Residential mortgage loans and home equities (comprised of home equity loans and home equity lines) are generally made on the basis of the borrower's ability to make repayment from his or her employment and other income, but are secured by real property whose value tends to be more easily ascertainable. Credit risk for these types of loans is generally influenced by general economic conditions, the characteristics of individual borrowers, and the nature of the loan collateral.

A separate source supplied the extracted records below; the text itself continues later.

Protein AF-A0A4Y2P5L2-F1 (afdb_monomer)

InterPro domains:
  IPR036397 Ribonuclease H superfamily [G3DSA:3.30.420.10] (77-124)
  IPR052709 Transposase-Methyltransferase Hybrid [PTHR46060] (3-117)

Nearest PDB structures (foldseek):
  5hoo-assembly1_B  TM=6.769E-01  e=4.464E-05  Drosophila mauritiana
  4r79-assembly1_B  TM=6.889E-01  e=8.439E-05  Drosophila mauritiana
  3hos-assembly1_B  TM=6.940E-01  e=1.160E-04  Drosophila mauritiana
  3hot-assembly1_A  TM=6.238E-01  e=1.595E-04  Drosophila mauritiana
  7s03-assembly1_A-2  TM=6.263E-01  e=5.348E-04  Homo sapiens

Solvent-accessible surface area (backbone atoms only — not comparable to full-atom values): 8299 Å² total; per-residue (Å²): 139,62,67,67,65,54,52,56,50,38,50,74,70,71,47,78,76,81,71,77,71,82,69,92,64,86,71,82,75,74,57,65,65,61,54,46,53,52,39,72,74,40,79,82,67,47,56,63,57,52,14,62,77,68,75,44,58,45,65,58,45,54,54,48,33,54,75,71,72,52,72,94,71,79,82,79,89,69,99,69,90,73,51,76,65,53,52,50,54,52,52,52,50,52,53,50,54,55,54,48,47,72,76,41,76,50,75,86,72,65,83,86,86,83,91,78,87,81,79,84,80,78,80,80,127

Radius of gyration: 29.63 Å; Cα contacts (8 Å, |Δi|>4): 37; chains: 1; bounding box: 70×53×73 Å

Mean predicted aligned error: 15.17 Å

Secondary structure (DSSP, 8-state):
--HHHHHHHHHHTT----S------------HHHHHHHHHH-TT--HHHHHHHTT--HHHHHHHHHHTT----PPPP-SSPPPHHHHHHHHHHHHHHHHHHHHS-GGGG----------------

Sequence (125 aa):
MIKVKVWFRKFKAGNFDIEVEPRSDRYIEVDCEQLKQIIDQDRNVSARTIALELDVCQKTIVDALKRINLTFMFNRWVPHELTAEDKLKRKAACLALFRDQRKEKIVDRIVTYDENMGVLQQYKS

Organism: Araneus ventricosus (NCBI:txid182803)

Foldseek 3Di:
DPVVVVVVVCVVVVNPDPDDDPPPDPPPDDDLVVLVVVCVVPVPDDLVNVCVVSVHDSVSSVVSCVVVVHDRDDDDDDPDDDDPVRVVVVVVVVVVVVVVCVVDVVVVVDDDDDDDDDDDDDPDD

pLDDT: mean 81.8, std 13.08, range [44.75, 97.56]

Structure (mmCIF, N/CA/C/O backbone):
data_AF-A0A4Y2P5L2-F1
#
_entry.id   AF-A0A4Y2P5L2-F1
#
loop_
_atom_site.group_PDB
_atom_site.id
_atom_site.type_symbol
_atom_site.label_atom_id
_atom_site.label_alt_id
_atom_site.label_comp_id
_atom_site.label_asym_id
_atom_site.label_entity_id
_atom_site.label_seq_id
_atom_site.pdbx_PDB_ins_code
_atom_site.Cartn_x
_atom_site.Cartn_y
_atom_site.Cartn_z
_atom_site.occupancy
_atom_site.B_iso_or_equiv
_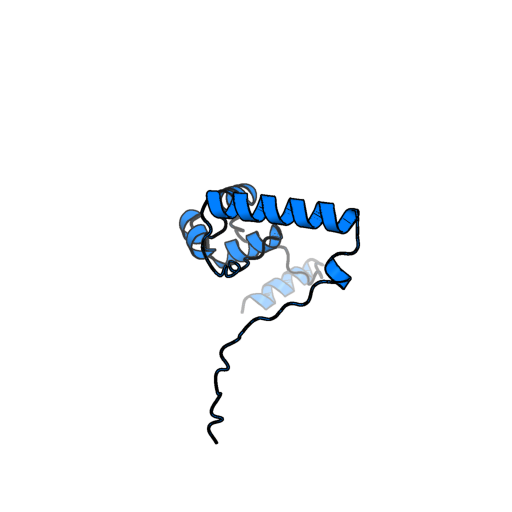atom_site.auth_seq_id
_atom_site.auth_comp_id
_atom_site.auth_asym_id
_atom_site.auth_atom_id
_atom_site.pdbx_PDB_model_num
ATOM 1 N N . MET A 1 1 ? -34.519 -10.231 37.744 1.00 47.19 1 MET A N 1
ATOM 2 C CA . MET A 1 1 ? -35.998 -10.142 37.840 1.00 47.19 1 MET A CA 1
ATOM 3 C C . MET A 1 1 ? -36.578 -8.806 37.315 1.00 47.19 1 MET A C 1
ATOM 5 O O . MET A 1 1 ? -37.588 -8.342 37.826 1.00 47.19 1 MET A O 1
ATOM 9 N N . ILE A 1 2 ? -35.979 -8.171 36.289 1.00 53.56 2 ILE A N 1
ATOM 10 C CA . ILE A 1 2 ? -36.397 -6.835 35.785 1.00 53.56 2 ILE A CA 1
ATOM 11 C C . ILE A 1 2 ? -37.098 -6.918 34.411 1.00 53.56 2 ILE A C 1
ATOM 13 O O . ILE A 1 2 ? -37.999 -6.135 34.132 1.00 53.56 2 ILE A O 1
ATOM 17 N N . LYS A 1 3 ? -36.774 -7.925 33.583 1.00 63.00 3 LYS A N 1
ATOM 18 C CA . LYS A 1 3 ? -37.297 -8.060 32.209 1.00 63.00 3 LYS A CA 1
ATOM 19 C C . LYS A 1 3 ? -38.826 -8.234 32.141 1.00 63.00 3 LYS A C 1
ATOM 21 O O . LYS A 1 3 ? -39.470 -7.546 31.361 1.00 63.00 3 LYS A O 1
ATOM 26 N N . VAL A 1 4 ? -39.419 -9.076 32.996 1.00 70.88 4 VAL A N 1
ATOM 27 C CA . VAL A 1 4 ? -40.869 -9.383 32.963 1.00 70.88 4 VAL A CA 1
ATOM 28 C C . VAL A 1 4 ? -41.731 -8.143 33.237 1.00 70.88 4 VAL A C 1
ATOM 30 O O . VAL A 1 4 ? -42.724 -7.920 32.553 1.00 70.88 4 VAL A O 1
ATOM 33 N N . LYS A 1 5 ? -41.327 -7.289 34.190 1.00 77.06 5 LYS A N 1
ATOM 34 C CA . LYS A 1 5 ? -42.076 -6.067 34.535 1.00 77.06 5 LYS A CA 1
ATOM 35 C C . LYS A 1 5 ? -42.071 -5.031 33.406 1.00 77.06 5 LYS A C 1
ATOM 37 O O . LYS A 1 5 ? -43.059 -4.323 33.238 1.00 77.06 5 LYS A O 1
ATOM 42 N N . VAL A 1 6 ? -40.979 -4.936 32.645 1.00 77.19 6 VAL A N 1
ATOM 43 C CA . VAL A 1 6 ? -40.849 -3.999 31.516 1.00 77.19 6 VAL A CA 1
ATOM 44 C C . VAL A 1 6 ? -41.720 -4.448 30.344 1.00 77.19 6 VAL A C 1
ATOM 46 O O . VAL A 1 6 ? -42.503 -3.651 29.833 1.00 77.19 6 VAL A O 1
ATOM 49 N N . TRP A 1 7 ? -41.661 -5.733 29.985 1.00 80.00 7 TRP A N 1
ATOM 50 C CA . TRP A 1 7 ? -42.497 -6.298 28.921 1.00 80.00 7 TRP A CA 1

Consumer indirect and other consumer loans may entail greater credit risk than residential mortgage loans and home equities, particularly in the case of other consumer loans which are unsecured or, in the case of indirect consumer loans, secured by depreciable assets, such as automobiles or boats. In such cases, any repossessed collateral for a defaulted consumer loan may not provide an adequate source of repayment of the outstanding loan balance. In addition, consumer loan collections are dependent on the borrower's continuing financial stability, and thus are more likely to be affected by adverse personal circumstances such as job loss, illness or personal bankruptcy. Furthermore, the application of various federal and state laws, including bankruptcy and insolvency laws, may limit the amount which can be recovered on such loans.